[Records from a data source]

◇ ◇ ◇

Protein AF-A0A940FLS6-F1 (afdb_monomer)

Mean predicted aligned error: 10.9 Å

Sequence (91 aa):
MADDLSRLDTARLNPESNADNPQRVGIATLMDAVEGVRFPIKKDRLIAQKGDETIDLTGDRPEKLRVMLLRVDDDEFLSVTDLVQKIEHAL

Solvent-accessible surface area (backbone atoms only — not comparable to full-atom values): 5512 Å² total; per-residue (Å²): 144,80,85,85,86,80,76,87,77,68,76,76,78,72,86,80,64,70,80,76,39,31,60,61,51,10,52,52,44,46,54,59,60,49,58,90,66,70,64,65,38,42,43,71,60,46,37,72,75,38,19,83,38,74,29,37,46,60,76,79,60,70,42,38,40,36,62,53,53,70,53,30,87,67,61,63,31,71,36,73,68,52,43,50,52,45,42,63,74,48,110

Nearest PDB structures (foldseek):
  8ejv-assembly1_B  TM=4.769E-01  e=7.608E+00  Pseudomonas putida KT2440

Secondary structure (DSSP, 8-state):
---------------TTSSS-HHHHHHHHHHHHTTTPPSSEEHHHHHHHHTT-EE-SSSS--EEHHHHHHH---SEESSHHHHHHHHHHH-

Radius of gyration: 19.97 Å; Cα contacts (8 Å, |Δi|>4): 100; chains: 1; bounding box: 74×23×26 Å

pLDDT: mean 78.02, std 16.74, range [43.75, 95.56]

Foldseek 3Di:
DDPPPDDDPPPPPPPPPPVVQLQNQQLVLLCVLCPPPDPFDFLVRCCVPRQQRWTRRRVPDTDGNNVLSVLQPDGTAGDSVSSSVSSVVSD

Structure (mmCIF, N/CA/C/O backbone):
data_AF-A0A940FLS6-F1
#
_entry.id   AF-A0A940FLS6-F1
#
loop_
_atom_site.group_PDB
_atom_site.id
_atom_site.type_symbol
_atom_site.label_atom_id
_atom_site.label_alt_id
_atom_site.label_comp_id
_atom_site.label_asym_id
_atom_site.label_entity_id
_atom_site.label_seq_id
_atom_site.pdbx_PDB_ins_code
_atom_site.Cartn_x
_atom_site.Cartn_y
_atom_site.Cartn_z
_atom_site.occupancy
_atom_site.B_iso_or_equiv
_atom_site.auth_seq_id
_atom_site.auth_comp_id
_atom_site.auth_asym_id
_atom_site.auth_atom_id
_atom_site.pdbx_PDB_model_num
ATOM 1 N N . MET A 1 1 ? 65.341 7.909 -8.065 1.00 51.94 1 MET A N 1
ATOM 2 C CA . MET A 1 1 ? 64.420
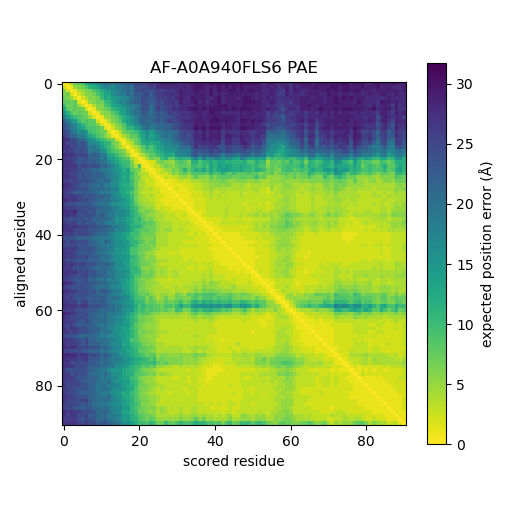 8.859 -7.414 1.00 51.94 1 MET A CA 1
ATOM 3 C C . MET A 1 1 ? 63.723 9.637 -8.511 1.00 51.94 1 MET A C 1
ATOM 5 O O . MET A 1 1 ? 64.344 10.504 -9.107 1.00 51.94 1 MET A O 1
ATOM 9 N N . ALA A 1 2 ? 62.505 9.222 -8.840 1.00 45.38 2 ALA A N 1
ATOM 10 C CA . ALA A 1 2 ? 61.524 9.973 -9.615 1.00 45.38 2 ALA A CA 1
ATOM 11 C C . ALA A 1 2 ? 60.193 9.244 -9.393 1.00 45.38 2 ALA A C 1
ATOM 13 O O . ALA A 1 2 ? 59.879 8.270 -10.073 1.00 45.38 2 ALA A O 1
ATOM 14 N N . ASP A 1 3 ? 59.512 9.645 -8.326 1.00 51.44 3 ASP A N 1
ATOM 15 C CA . ASP A 1 3 ? 58.145 9.272 -7.996 1.00 51.44 3 ASP A CA 1
ATOM 16 C C . ASP A 1 3 ? 57.207 9.820 -9.081 1.00 51.44 3 ASP A C 1
ATOM 18 O O . ASP A 1 3 ? 56.875 11.006 -9.090 1.00 51.44 3 ASP A O 1
ATOM 22 N N . ASP A 1 4 ? 56.795 8.961 -10.014 1.00 50.62 4 ASP A N 1
ATOM 23 C CA . ASP A 1 4 ? 55.766 9.272 -11.011 1.00 50.62 4 ASP A CA 1
ATOM 24 C C . ASP A 1 4 ? 54.374 9.105 -10.374 1.00 50.62 4 ASP A C 1
ATOM 26 O O . ASP A 1 4 ? 53.655 8.124 -10.555 1.00 50.62 4 ASP A O 1
ATOM 30 N N . LEU A 1 5 ? 54.024 10.077 -9.532 1.00 58.62 5 LEU A N 1
ATOM 31 C CA . LEU A 1 5 ? 52.685 10.286 -8.988 1.00 58.62 5 LEU A CA 1
ATOM 32 C C . LEU A 1 5 ? 51.834 11.037 -10.020 1.00 58.62 5 LEU A C 1
ATOM 34 O O . LEU A 1 5 ? 51.585 12.232 -9.864 1.00 58.62 5 LEU A O 1
ATOM 38 N N . SER A 1 6 ? 51.405 10.389 -11.104 1.00 57.28 6 SER A N 1
ATOM 39 C CA . SER A 1 6 ? 50.496 11.031 -12.070 1.00 57.28 6 SER A CA 1
ATOM 40 C C . SER A 1 6 ? 49.707 10.044 -12.919 1.00 57.28 6 SER A C 1
ATOM 42 O O . SER A 1 6 ? 49.953 9.954 -14.111 1.00 57.28 6 SER A O 1
ATOM 44 N N . ARG A 1 7 ? 48.723 9.369 -12.305 1.00 54.22 7 ARG A N 1
ATOM 45 C CA . ARG A 1 7 ? 47.328 9.170 -12.783 1.00 54.22 7 ARG A CA 1
ATOM 46 C C . ARG A 1 7 ? 46.525 8.737 -11.550 1.00 54.22 7 ARG A C 1
ATOM 48 O O . ARG A 1 7 ? 46.526 7.577 -11.175 1.00 54.22 7 ARG A O 1
ATOM 55 N N . LEU A 1 8 ? 46.002 9.641 -10.727 1.00 54.59 8 LEU A N 1
ATOM 56 C CA . LEU A 1 8 ? 44.704 10.282 -10.949 1.00 54.59 8 LEU A CA 1
ATOM 57 C C . LEU A 1 8 ? 43.742 9.472 -11.842 1.00 54.59 8 LEU A C 1
ATOM 59 O O . LEU A 1 8 ? 43.142 10.009 -12.763 1.00 54.59 8 LEU A O 1
ATOM 63 N N . ASP A 1 9 ? 43.548 8.188 -11.537 1.00 47.53 9 ASP A N 1
ATOM 64 C CA . ASP A 1 9 ? 42.256 7.543 -11.791 1.00 47.53 9 ASP A CA 1
ATOM 65 C C . ASP A 1 9 ? 41.328 7.939 -10.632 1.00 47.53 9 ASP A C 1
ATOM 67 O O . ASP A 1 9 ? 40.970 7.172 -9.740 1.00 47.53 9 ASP A O 1
ATOM 71 N N . THR A 1 10 ? 41.058 9.246 -10.564 1.00 55.94 10 THR A N 1
ATOM 72 C CA . THR A 1 10 ? 39.933 9.793 -9.820 1.00 55.94 10 THR A CA 1
ATOM 73 C C . THR A 1 10 ? 38.715 9.051 -10.312 1.00 55.94 10 THR A C 1
ATOM 75 O O . THR A 1 10 ? 38.271 9.308 -11.429 1.00 55.94 10 THR A O 1
ATOM 78 N N . ALA A 1 11 ? 38.242 8.131 -9.469 1.00 48.94 11 ALA A N 1
ATOM 79 C CA . ALA A 1 11 ? 36.847 7.815 -9.240 1.00 48.94 11 ALA A CA 1
ATOM 80 C C . ALA A 1 11 ? 35.961 8.496 -10.278 1.00 48.94 11 ALA A C 1
ATOM 82 O O . ALA A 1 11 ? 35.419 9.582 -10.045 1.00 48.94 11 ALA A O 1
ATOM 83 N N . ARG A 1 12 ? 35.845 7.867 -11.453 1.00 48.16 12 ARG A N 1
ATOM 84 C CA . ARG A 1 12 ? 34.725 8.157 -12.323 1.00 48.16 12 ARG A CA 1
ATOM 85 C C . ARG A 1 12 ? 33.538 7.658 -11.521 1.00 48.16 12 ARG A C 1
ATOM 87 O O . ARG A 1 12 ? 33.253 6.467 -11.477 1.00 48.16 12 ARG A O 1
ATOM 94 N N . LEU A 1 13 ? 32.956 8.577 -10.757 1.00 51.00 13 LEU A N 1
ATOM 95 C CA . LEU A 1 13 ? 31.603 8.490 -10.259 1.00 51.00 13 LEU A CA 1
ATOM 96 C C . LEU A 1 13 ? 30.804 8.018 -11.467 1.00 51.00 13 LEU A C 1
ATOM 98 O O . LEU A 1 13 ? 30.608 8.789 -12.400 1.00 51.00 13 LEU A O 1
ATOM 102 N N . ASN A 1 14 ? 30.478 6.731 -11.510 1.00 43.75 14 ASN A N 1
ATOM 103 C CA . ASN A 1 14 ? 29.448 6.228 -12.389 1.00 43.75 14 ASN A
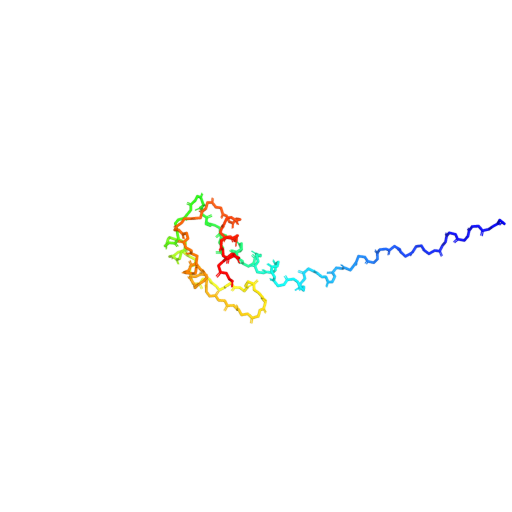 CA 1
ATOM 104 C C . ASN A 1 14 ? 28.148 6.724 -11.753 1.00 43.75 14 ASN A C 1
ATOM 106 O O . ASN A 1 14 ? 27.755 6.183 -10.719 1.00 43.75 14 ASN A O 1
ATOM 110 N N . PRO A 1 15 ? 27.449 7.725 -12.314 1.00 49.38 15 PRO A N 1
ATOM 111 C CA . PRO A 1 15 ? 26.049 7.947 -11.970 1.00 49.38 15 PRO A CA 1
ATOM 112 C C . PRO A 1 15 ? 25.138 6.823 -12.513 1.00 49.38 15 PRO A C 1
ATOM 114 O O . PRO A 1 15 ? 23.922 6.915 -12.399 1.00 49.38 15 PRO A O 1
ATOM 117 N N . GLU A 1 16 ? 25.694 5.761 -13.107 1.00 48.59 16 GLU A N 1
ATOM 118 C CA . GLU A 1 16 ? 24.977 4.802 -13.956 1.00 48.59 16 GLU A CA 1
ATOM 119 C C . GLU A 1 16 ? 24.327 3.604 -13.240 1.00 48.59 16 GL
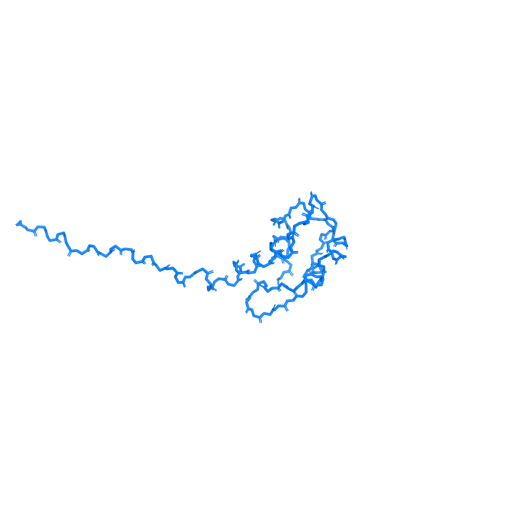U A C 1
ATOM 121 O O . GLU A 1 16 ? 23.927 2.655 -13.902 1.00 48.59 16 GLU A O 1
ATOM 126 N N . SER A 1 17 ? 24.158 3.583 -11.915 1.00 47.28 17 SER A N 1
ATOM 127 C CA . SER A 1 17 ? 23.541 2.398 -11.270 1.00 47.28 17 SER A CA 1
ATOM 128 C C . SER A 1 17 ? 22.536 2.696 -10.169 1.00 47.28 17 SER A C 1
ATOM 130 O O . SER A 1 17 ? 22.384 1.912 -9.238 1.00 47.28 17 SER A O 1
ATOM 132 N N . ASN A 1 18 ? 21.804 3.806 -10.272 1.00 49.06 18 ASN A N 1
ATOM 133 C CA . ASN A 1 18 ? 20.620 3.998 -9.428 1.00 49.06 18 ASN A CA 1
ATOM 134 C C . ASN A 1 18 ? 19.291 3.749 -10.162 1.00 49.06 18 ASN A C 1
ATOM 136 O O . ASN A 1 18 ? 18.258 3.704 -9.502 1.00 49.06 18 ASN A O 1
ATOM 140 N N . ALA A 1 19 ? 19.328 3.550 -11.486 1.00 49.81 19 ALA A N 1
ATOM 141 C CA . ALA A 1 19 ? 18.188 3.119 -12.303 1.00 49.81 19 ALA A CA 1
ATOM 142 C C . ALA A 1 19 ? 18.142 1.593 -12.525 1.00 49.81 19 ALA A C 1
ATOM 144 O O . ALA A 1 19 ? 17.092 1.066 -12.865 1.00 49.81 19 ALA A O 1
ATOM 145 N N . ASP A 1 20 ? 19.254 0.885 -12.292 1.00 51.66 20 ASP A N 1
ATOM 146 C CA . ASP A 1 20 ? 19.367 -0.568 -12.516 1.00 51.66 20 ASP A CA 1
ATOM 147 C C . ASP A 1 20 ? 18.956 -1.405 -11.292 1.00 51.66 20 ASP A C 1
ATOM 149 O O . ASP A 1 20 ? 18.959 -2.629 -11.337 1.00 51.66 20 ASP A O 1
ATOM 153 N N . ASN A 1 21 ? 18.599 -0.758 -10.173 1.00 58.69 21 ASN A N 1
ATOM 154 C CA . ASN A 1 21 ? 18.053 -1.458 -9.015 1.00 58.69 21 ASN A CA 1
ATOM 155 C C . ASN A 1 21 ? 16.523 -1.326 -9.016 1.00 58.69 21 ASN A C 1
ATOM 157 O O . ASN A 1 21 ? 16.016 -0.358 -8.435 1.00 58.69 21 ASN A O 1
ATOM 161 N N . PRO A 1 22 ? 15.780 -2.263 -9.634 1.00 60.75 22 PRO A N 1
ATOM 162 C CA . PRO A 1 22 ? 14.322 -2.199 -9.731 1.00 60.75 22 PRO A CA 1
ATOM 163 C C . PRO A 1 22 ? 13.644 -1.988 -8.372 1.00 60.75 22 PRO A C 1
ATOM 165 O O . PRO A 1 22 ? 12.704 -1.208 -8.268 1.00 60.75 22 PRO A O 1
ATOM 168 N N . GLN A 1 23 ? 14.208 -2.561 -7.304 1.00 63.03 23 GLN A N 1
ATOM 169 C CA . GLN A 1 23 ? 13.751 -2.340 -5.928 1.00 63.03 23 GLN A CA 1
ATOM 170 C C . GLN A 1 23 ? 13.774 -0.865 -5.494 1.00 63.03 23 GLN A C 1
ATOM 172 O O . GLN A 1 23 ? 12.860 -0.408 -4.815 1.00 63.03 23 GLN A O 1
ATOM 177 N N . ARG A 1 24 ? 14.794 -0.082 -5.874 1.00 62.97 24 ARG A N 1
ATOM 178 C CA . ARG A 1 24 ? 14.875 1.344 -5.491 1.00 62.97 24 ARG A CA 1
ATOM 179 C C . ARG A 1 24 ? 13.869 2.203 -6.250 1.00 62.97 24 ARG A C 1
ATOM 181 O O . ARG A 1 24 ? 13.333 3.141 -5.664 1.00 62.97 24 ARG A O 1
ATOM 188 N N . VAL A 1 25 ? 13.622 1.879 -7.519 1.00 62.97 25 VAL A N 1
ATOM 189 C CA . VAL A 1 25 ? 12.585 2.535 -8.330 1.00 62.97 25 VAL A CA 1
ATOM 190 C C . VAL A 1 25 ? 11.210 2.229 -7.739 1.00 62.97 25 VAL A C 1
ATOM 192 O O . VAL A 1 25 ? 10.431 3.147 -7.493 1.00 62.97 25 VAL A O 1
ATOM 195 N N . GLY A 1 26 ? 10.982 0.971 -7.364 1.00 71.69 26 GLY A N 1
ATOM 196 C CA . GLY A 1 26 ? 9.748 0.530 -6.737 1.00 71.69 26 GLY A CA 1
ATOM 197 C C . GLY A 1 26 ? 9.394 1.219 -5.433 1.00 71.69 26 GLY A C 1
ATOM 198 O O . GLY A 1 26 ? 8.251 1.637 -5.243 1.00 71.69 26 GLY A O 1
ATOM 199 N N . ILE A 1 27 ? 10.373 1.382 -4.543 1.00 77.19 27 ILE A N 1
ATOM 200 C CA . ILE A 1 27 ? 10.154 2.089 -3.279 1.00 77.19 27 ILE A CA 1
ATOM 201 C C . ILE A 1 27 ? 9.764 3.547 -3.544 1.00 77.19 27 ILE A C 1
ATOM 203 O O . ILE A 1 27 ? 8.834 4.041 -2.914 1.00 77.19 27 ILE A O 1
ATOM 207 N N . ALA A 1 28 ? 10.414 4.229 -4.492 1.00 79.81 28 ALA A N 1
ATOM 208 C CA . ALA A 1 28 ? 10.082 5.615 -4.819 1.00 79.81 28 ALA A CA 1
ATOM 209 C C . ALA A 1 28 ? 8.645 5.755 -5.353 1.00 79.81 28 ALA A C 1
ATOM 211 O O . ALA A 1 28 ? 7.910 6.626 -4.892 1.00 79.81 28 ALA A O 1
ATOM 212 N N . THR A 1 29 ? 8.217 4.865 -6.254 1.00 82.00 29 THR A N 1
ATOM 213 C CA . THR A 1 29 ? 6.840 4.849 -6.773 1.00 82.00 29 THR A CA 1
ATOM 214 C C . THR A 1 29 ? 5.818 4.533 -5.682 1.00 82.00 29 THR A C 1
ATOM 216 O O . THR A 1 29 ? 4.751 5.139 -5.639 1.00 82.00 29 THR A O 1
ATOM 219 N N . LEU A 1 30 ? 6.138 3.621 -4.760 1.00 84.19 30 LEU A N 1
ATOM 220 C CA . LEU A 1 30 ? 5.268 3.323 -3.624 1.00 84.19 30 LEU A CA 1
ATOM 221 C C . LEU A 1 30 ? 5.137 4.527 -2.680 1.00 84.19 30 LEU A C 1
ATOM 223 O O . LEU A 1 30 ? 4.033 4.820 -2.227 1.00 84.19 30 LEU A O 1
ATOM 227 N N . MET A 1 31 ? 6.239 5.230 -2.399 1.00 85.12 31 MET A N 1
ATOM 228 C CA . MET A 1 31 ? 6.243 6.439 -1.567 1.00 85.12 31 MET A CA 1
ATOM 229 C C . MET A 1 31 ? 5.411 7.568 -2.185 1.00 85.12 31 MET A C 1
ATOM 231 O O . MET A 1 31 ? 4.660 8.216 -1.459 1.00 85.12 31 MET A O 1
ATOM 235 N N . ASP A 1 32 ? 5.515 7.764 -3.500 1.00 85.75 32 ASP A N 1
ATOM 236 C CA . ASP A 1 32 ? 4.717 8.729 -4.268 1.00 85.75 32 ASP A CA 1
ATOM 237 C C . ASP A 1 32 ? 3.218 8.387 -4.215 1.00 85.75 32 ASP A C 1
ATOM 239 O O . ASP A 1 32 ? 2.386 9.213 -3.840 1.00 85.75 32 ASP A O 1
ATOM 243 N N . ALA A 1 33 ? 2.865 7.121 -4.438 1.00 86.06 33 ALA A N 1
ATOM 244 C CA . ALA A 1 33 ? 1.471 6.692 -4.413 1.00 86.06 33 ALA A CA 1
ATOM 245 C C . ALA A 1 33 ? 0.804 6.838 -3.039 1.00 86.06 33 ALA A C 1
ATOM 247 O O . ALA A 1 33 ? -0.401 7.085 -2.938 1.00 86.06 33 ALA A O 1
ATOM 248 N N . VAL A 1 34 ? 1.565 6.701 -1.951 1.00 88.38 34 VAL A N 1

◇ ◇ ◇

## EXERCISE DESCRIPTION:
Once the line with "ATOM 119 C C" is found above, print it and every line after it through the line with "ATOM 154 C CA", exactly. Pictures stay out.

## ANSWER BOX:
ATOM 119 C C . GLU A 1 16 ? 24.327 3.604 -13.240 1.00 48.59 16 GL
U A C 1
ATOM 121 O O . GLU A 1 16 ? 23.927 2.655 -13.902 1.00 48.59 16 GLU A O 1
ATOM 126 N N . SER A 1 17 ? 24.158 3.583 -11.915 1.00 47.28 17 SER A N 1
ATOM 127 C CA . SER A 1 17 ? 23.541 2.398 -11.270 1.00 47.28 17 SER A CA 1
ATOM 128 C C . SER A 1 17 ? 22.536 2.696 -10.169 1.00 47.28 17 SER A C 1
ATOM 130 O O . SER A 1 17 ? 22.384 1.912 -9.238 1.00 47.28 17 SER A O 1
ATOM 132 N N . ASN A 1 18 ? 21.804 3.806 -10.272 1.00 49.06 18 ASN A N 1
ATOM 133 C CA . ASN A 1 18 ? 20.620 3.998 -9.428 1.00 49.06 18 ASN A CA 1
ATOM 134 C C . ASN A 1 18 ? 19.291 3.749 -10.162 1.00 49.06 18 ASN A C 1
ATOM 136 O O . ASN A 1 18 ? 18.258 3.704 -9.502 1.00 49.06 18 ASN A O 1
ATOM 140 N N . ALA A 1 19 ? 19.328 3.550 -11.486 1.00 49.81 19 ALA A N 1
ATOM 141 C CA . ALA A 1 19 ? 18.188 3.119 -12.303 1.00 49.81 19 ALA A CA 1
ATOM 142 C C . ALA A 1 19 ? 18.142 1.593 -12.525 1.00 49.81 19 ALA A C 1
ATOM 144 O O . ALA A 1 19 ? 17.092 1.066 -12.865 1.00 49.81 19 ALA A O 1
ATOM 145 N N . ASP A 1 20 ? 19.254 0.885 -12.292 1.00 51.66 20 ASP A N 1
ATOM 146 C CA . ASP A 1 20 ? 19.367 -0.568 -12.516 1.00 51.66 20 ASP A CA 1
ATOM 147 C C . ASP A 1 20 ? 18.956 -1.405 -11.292 1.00 51.66 20 ASP A C 1
ATOM 149 O O . ASP A 1 20 ? 18.959 -2.629 -11.337 1.00 51.66 20 ASP A O 1
ATOM 153 N N . ASN A 1 21 ? 18.599 -0.758 -10.173 1.00 58.69 21 ASN A N 1
ATOM 154 C CA . ASN A 1 21 ? 18.053 -1.458 -9.015 1.00 58.69 21 ASN A CA 1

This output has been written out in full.